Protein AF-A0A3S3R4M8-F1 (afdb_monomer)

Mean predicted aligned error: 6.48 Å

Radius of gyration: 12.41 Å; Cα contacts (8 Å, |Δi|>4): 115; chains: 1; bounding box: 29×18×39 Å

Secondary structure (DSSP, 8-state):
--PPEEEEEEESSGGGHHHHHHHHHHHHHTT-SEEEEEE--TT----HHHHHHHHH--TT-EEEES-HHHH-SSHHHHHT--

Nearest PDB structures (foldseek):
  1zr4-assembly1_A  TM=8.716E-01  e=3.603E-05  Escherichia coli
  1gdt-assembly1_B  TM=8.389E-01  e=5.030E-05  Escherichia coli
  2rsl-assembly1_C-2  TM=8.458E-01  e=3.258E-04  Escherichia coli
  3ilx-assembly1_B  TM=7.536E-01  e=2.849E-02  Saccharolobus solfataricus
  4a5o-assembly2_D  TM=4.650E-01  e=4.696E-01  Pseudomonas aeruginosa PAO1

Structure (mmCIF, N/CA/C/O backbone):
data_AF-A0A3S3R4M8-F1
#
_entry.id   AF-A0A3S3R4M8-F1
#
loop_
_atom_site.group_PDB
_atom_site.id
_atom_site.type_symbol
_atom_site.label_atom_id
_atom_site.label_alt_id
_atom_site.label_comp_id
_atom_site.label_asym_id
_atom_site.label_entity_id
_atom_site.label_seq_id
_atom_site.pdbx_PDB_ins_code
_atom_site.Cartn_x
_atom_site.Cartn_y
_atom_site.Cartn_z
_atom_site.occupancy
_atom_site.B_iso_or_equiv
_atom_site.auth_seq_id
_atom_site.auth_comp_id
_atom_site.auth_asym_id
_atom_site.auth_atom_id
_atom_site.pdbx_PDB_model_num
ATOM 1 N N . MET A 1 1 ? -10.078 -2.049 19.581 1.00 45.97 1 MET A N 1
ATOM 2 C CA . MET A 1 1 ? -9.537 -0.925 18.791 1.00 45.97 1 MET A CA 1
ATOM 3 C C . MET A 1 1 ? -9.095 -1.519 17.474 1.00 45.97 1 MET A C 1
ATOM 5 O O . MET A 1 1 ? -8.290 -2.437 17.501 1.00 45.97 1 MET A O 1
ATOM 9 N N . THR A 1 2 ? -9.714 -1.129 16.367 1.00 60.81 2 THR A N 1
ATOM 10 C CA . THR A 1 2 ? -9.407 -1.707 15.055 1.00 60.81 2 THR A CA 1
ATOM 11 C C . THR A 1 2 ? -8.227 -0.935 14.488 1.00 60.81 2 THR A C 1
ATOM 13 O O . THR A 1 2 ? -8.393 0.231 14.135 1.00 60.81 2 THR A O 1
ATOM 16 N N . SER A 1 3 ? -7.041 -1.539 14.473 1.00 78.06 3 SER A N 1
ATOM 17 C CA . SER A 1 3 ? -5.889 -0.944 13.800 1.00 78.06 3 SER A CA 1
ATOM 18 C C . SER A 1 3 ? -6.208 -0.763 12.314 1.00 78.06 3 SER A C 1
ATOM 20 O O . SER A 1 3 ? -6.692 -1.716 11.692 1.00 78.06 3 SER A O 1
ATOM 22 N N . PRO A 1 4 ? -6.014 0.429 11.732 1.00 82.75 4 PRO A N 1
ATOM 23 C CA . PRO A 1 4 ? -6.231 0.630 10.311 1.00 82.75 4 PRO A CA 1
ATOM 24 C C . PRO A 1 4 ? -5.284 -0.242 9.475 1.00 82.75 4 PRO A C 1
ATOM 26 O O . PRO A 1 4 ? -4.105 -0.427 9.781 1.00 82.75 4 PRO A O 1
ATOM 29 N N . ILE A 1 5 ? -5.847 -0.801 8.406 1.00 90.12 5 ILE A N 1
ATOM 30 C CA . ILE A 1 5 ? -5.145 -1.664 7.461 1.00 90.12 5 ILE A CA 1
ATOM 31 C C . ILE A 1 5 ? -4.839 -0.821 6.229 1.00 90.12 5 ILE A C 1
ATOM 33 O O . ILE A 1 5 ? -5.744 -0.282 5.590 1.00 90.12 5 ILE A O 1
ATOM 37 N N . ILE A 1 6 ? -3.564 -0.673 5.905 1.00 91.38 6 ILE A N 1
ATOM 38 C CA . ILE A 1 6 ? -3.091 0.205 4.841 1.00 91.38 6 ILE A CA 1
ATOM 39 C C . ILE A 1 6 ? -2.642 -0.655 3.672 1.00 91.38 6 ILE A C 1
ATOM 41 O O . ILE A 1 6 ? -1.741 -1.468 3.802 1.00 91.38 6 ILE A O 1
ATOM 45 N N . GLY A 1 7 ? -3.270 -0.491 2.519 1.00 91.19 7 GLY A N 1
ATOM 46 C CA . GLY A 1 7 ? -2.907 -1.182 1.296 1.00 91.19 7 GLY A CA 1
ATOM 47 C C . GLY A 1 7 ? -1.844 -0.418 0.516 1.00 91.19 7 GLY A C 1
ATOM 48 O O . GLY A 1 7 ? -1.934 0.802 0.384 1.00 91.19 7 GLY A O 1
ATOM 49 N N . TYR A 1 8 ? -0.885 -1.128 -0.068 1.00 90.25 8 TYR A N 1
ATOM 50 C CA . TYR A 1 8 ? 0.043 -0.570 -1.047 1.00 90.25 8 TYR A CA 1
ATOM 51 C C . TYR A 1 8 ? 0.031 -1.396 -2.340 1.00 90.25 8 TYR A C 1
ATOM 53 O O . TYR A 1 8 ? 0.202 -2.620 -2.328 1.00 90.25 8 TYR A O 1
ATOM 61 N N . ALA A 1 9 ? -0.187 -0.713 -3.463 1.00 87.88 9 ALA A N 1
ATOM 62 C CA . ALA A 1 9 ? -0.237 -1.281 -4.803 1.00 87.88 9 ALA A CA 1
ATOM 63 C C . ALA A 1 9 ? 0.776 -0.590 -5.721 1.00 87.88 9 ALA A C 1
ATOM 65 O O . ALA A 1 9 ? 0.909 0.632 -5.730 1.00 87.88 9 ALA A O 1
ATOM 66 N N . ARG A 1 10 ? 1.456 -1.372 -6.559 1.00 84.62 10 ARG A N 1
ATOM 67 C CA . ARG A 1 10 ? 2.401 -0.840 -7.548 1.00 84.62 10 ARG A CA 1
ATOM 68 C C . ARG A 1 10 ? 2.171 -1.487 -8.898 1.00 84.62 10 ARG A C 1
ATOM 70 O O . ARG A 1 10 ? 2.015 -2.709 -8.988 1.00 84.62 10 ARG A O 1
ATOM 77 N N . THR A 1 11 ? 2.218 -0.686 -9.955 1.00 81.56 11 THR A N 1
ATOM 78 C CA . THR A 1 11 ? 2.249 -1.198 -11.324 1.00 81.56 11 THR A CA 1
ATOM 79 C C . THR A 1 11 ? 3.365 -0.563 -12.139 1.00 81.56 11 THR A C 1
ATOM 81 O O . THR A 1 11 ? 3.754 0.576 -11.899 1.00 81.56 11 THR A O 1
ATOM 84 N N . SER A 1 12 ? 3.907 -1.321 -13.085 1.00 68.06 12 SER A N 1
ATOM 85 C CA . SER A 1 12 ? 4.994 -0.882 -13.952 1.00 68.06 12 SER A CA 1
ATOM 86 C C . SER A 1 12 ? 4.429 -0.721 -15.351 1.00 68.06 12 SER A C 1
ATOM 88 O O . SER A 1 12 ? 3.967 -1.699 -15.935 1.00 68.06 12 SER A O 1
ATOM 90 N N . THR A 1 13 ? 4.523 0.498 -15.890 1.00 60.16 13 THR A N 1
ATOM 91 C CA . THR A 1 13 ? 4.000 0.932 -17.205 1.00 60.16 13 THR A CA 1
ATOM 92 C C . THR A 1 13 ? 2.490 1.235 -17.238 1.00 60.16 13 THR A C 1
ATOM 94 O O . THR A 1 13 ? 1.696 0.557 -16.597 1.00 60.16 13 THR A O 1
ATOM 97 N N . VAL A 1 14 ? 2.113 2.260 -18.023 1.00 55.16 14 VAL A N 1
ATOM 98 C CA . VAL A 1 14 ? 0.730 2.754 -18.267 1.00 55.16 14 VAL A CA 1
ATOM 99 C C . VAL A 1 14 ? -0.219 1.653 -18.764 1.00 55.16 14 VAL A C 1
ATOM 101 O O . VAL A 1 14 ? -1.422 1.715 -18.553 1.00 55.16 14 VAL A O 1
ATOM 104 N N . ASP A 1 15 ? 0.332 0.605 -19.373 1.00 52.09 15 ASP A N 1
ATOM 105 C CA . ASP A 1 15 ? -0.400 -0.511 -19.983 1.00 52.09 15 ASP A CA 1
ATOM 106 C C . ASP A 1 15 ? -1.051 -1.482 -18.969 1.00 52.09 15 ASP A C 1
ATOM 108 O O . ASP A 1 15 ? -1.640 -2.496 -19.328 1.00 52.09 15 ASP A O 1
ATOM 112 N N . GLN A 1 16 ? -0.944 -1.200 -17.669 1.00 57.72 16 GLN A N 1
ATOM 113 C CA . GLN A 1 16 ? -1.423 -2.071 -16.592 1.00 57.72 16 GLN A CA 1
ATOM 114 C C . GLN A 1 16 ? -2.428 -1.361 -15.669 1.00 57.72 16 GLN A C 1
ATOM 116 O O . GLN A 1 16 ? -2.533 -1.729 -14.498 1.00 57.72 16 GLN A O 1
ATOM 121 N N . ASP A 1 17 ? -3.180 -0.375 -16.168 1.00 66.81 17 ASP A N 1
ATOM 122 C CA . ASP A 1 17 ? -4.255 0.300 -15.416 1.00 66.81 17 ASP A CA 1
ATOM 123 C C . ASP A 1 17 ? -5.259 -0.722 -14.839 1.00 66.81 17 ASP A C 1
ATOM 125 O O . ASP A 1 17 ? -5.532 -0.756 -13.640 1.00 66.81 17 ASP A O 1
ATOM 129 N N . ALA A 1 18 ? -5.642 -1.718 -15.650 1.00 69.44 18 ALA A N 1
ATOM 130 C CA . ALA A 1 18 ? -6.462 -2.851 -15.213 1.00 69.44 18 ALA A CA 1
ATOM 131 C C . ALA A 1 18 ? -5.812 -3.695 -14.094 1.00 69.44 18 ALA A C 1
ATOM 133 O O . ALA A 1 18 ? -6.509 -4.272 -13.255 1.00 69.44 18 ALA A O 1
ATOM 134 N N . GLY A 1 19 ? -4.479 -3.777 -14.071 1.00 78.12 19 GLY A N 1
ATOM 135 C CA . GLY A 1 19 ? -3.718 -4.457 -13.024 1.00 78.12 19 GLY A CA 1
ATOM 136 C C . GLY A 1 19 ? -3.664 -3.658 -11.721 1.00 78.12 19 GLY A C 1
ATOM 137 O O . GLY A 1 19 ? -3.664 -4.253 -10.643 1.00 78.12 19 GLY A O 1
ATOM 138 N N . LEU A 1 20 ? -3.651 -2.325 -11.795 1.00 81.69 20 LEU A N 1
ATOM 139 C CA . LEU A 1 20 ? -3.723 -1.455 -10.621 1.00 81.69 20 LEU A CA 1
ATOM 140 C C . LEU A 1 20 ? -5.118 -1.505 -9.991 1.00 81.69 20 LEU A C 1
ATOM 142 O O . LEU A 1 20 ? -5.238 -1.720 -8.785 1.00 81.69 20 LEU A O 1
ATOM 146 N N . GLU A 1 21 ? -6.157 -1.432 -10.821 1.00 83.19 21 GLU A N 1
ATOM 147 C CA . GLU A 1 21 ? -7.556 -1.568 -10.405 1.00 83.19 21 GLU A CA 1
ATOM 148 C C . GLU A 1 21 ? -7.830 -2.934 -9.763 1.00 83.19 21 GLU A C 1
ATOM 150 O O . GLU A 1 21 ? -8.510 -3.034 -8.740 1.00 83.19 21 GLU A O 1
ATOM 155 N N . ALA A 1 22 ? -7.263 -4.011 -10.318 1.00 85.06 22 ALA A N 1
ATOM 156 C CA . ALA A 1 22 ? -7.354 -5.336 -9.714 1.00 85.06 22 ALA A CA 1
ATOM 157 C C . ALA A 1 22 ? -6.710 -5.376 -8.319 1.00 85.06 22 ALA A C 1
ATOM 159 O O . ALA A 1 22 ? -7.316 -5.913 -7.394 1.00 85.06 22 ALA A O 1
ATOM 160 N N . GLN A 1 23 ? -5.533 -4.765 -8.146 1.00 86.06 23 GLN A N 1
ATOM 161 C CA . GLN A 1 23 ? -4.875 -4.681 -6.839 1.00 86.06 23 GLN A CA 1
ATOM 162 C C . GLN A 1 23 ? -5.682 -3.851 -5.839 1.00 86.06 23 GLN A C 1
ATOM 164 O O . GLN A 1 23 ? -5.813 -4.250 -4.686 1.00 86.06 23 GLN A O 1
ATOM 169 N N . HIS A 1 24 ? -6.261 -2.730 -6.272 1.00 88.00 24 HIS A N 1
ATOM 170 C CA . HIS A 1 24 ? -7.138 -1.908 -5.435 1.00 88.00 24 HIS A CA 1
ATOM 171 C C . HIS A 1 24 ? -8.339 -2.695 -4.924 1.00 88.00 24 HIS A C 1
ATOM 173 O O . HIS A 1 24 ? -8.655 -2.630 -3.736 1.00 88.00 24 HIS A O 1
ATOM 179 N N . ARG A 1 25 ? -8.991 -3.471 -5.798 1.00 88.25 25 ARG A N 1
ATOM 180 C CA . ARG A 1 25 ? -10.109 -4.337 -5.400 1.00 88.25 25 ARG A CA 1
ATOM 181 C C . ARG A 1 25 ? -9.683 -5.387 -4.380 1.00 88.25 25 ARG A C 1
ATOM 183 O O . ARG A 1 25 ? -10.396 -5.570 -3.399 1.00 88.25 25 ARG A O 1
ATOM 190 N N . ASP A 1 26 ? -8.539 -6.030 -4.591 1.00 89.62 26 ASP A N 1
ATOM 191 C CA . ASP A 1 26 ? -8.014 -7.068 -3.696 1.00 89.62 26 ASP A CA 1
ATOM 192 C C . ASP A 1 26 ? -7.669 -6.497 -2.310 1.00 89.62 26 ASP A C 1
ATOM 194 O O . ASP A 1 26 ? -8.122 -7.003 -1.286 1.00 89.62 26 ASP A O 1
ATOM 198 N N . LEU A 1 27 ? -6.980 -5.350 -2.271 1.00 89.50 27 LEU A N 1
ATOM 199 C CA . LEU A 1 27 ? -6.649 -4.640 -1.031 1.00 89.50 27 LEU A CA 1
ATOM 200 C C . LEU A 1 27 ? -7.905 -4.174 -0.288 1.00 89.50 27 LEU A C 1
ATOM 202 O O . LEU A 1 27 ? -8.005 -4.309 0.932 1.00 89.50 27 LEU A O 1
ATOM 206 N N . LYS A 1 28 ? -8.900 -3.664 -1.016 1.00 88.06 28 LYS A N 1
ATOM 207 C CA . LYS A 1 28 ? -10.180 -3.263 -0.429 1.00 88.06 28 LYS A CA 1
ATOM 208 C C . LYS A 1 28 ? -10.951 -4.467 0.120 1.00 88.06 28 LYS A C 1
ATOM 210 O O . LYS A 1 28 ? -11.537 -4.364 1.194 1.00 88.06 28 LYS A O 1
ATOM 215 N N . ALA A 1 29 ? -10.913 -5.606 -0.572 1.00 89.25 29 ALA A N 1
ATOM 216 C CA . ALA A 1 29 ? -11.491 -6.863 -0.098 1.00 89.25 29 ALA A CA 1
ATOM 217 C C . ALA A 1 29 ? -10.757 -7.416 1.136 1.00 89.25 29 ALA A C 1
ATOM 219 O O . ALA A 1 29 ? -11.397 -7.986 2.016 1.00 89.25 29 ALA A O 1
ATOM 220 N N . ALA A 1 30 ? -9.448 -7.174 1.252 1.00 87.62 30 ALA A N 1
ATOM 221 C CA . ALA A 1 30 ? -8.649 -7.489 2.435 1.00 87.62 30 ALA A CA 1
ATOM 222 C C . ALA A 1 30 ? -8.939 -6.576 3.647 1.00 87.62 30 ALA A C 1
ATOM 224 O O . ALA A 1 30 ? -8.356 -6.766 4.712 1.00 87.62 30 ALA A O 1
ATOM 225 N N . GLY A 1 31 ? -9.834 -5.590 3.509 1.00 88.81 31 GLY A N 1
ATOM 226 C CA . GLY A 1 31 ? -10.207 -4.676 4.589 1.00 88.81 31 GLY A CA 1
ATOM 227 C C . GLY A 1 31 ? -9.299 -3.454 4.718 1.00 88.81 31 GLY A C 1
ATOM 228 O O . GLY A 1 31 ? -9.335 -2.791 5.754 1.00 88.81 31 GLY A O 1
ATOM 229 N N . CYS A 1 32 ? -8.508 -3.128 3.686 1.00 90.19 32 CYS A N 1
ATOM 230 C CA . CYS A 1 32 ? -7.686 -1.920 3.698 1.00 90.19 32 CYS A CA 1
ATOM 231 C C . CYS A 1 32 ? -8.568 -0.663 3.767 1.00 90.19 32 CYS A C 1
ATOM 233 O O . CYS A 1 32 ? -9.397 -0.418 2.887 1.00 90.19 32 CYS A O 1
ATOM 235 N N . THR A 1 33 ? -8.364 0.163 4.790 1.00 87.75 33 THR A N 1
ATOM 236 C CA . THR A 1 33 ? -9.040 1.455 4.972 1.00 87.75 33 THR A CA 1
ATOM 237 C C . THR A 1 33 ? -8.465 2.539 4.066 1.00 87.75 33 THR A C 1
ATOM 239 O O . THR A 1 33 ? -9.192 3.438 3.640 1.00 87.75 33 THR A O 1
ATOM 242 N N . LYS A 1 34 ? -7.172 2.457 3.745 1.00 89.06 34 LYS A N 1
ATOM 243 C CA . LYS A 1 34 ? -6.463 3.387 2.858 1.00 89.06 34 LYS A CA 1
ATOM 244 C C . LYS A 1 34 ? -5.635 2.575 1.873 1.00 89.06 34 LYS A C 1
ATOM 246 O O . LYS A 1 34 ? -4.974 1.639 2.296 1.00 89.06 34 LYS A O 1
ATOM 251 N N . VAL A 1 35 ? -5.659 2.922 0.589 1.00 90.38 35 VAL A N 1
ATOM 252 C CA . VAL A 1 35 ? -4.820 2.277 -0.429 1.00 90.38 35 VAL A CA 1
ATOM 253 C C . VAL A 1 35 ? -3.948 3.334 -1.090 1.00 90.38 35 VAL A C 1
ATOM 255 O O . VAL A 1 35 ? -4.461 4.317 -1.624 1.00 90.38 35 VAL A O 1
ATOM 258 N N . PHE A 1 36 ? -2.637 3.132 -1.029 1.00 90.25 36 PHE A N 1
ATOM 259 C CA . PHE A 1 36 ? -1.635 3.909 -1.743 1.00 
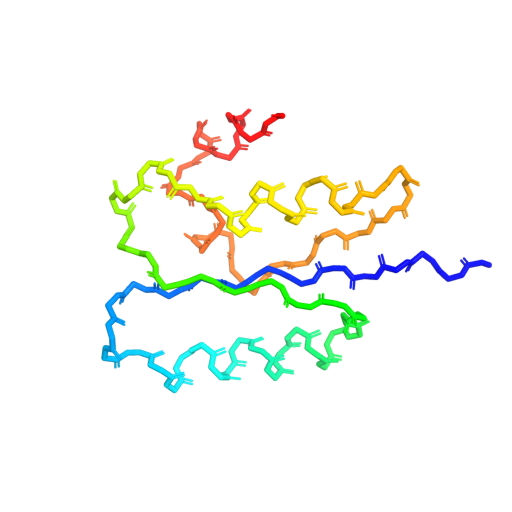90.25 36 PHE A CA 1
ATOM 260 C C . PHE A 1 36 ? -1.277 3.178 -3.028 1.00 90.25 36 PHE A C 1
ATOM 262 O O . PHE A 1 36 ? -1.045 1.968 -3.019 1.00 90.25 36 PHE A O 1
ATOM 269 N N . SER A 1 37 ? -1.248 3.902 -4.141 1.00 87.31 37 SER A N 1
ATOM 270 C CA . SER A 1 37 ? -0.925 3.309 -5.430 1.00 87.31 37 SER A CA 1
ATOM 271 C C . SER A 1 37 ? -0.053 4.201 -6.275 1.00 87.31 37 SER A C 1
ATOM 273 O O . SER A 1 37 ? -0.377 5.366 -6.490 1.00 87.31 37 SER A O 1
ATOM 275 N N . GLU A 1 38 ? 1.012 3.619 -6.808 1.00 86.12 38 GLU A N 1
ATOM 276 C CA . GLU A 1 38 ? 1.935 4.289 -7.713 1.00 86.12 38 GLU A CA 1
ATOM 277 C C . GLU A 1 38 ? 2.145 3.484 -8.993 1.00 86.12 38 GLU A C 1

Exercise objective: Both end lines included, restate word for word the lines above from the line with "ATOM 79 C C" to the line with "ATOM 99 C C", and nothing else.

Written response:
ATOM 79 C C . THR A 1 11 ? 3.365 -0.563 -12.139 1.00 81.56 11 THR A C 1
ATOM 81 O O . THR A 1 11 ? 3.754 0.576 -11.899 1.00 81.56 11 THR A O 1
ATOM 84 N N . SER A 1 12 ? 3.907 -1.321 -13.085 1.00 68.06 12 SER A N 1
ATOM 85 C CA . SER A 1 12 ? 4.994 -0.882 -13.952 1.00 68.06 12 SER A CA 1
ATOM 86 C C . SER A 1 12 ? 4.429 -0.721 -15.351 1.00 68.06 12 SER A C 1
ATOM 88 O O . SER A 1 12 ? 3.967 -1.699 -15.935 1.00 68.06 12 SER A O 1
ATOM 90 N N . THR A 1 13 ? 4.523 0.498 -15.890 1.00 60.16 13 THR A N 1
ATOM 91 C CA . THR A 1 13 ? 4.000 0.932 -17.205 1.00 60.16 13 THR A CA 1
ATOM 92 C C . THR A 1 13 ? 2.490 1.235 -17.238 1.00 60.16 13 THR A C 1
ATOM 94 O O . THR A 1 13 ? 1.696 0.557 -16.597 1.00 60.16 13 THR A O 1
ATOM 97 N N . VAL A 1 14 ? 2.113 2.260 -18.023 1.00 55.16 14 VAL A N 1
ATOM 98 C CA . VAL A 1 14 ? 0.730 2.754 -18.267 1.00 55.16 14 VAL A CA 1
ATOM 99 C C . VAL A 1 14 ? -0.219 1.653 -18.764 1.00 55.16 14 VAL A C 1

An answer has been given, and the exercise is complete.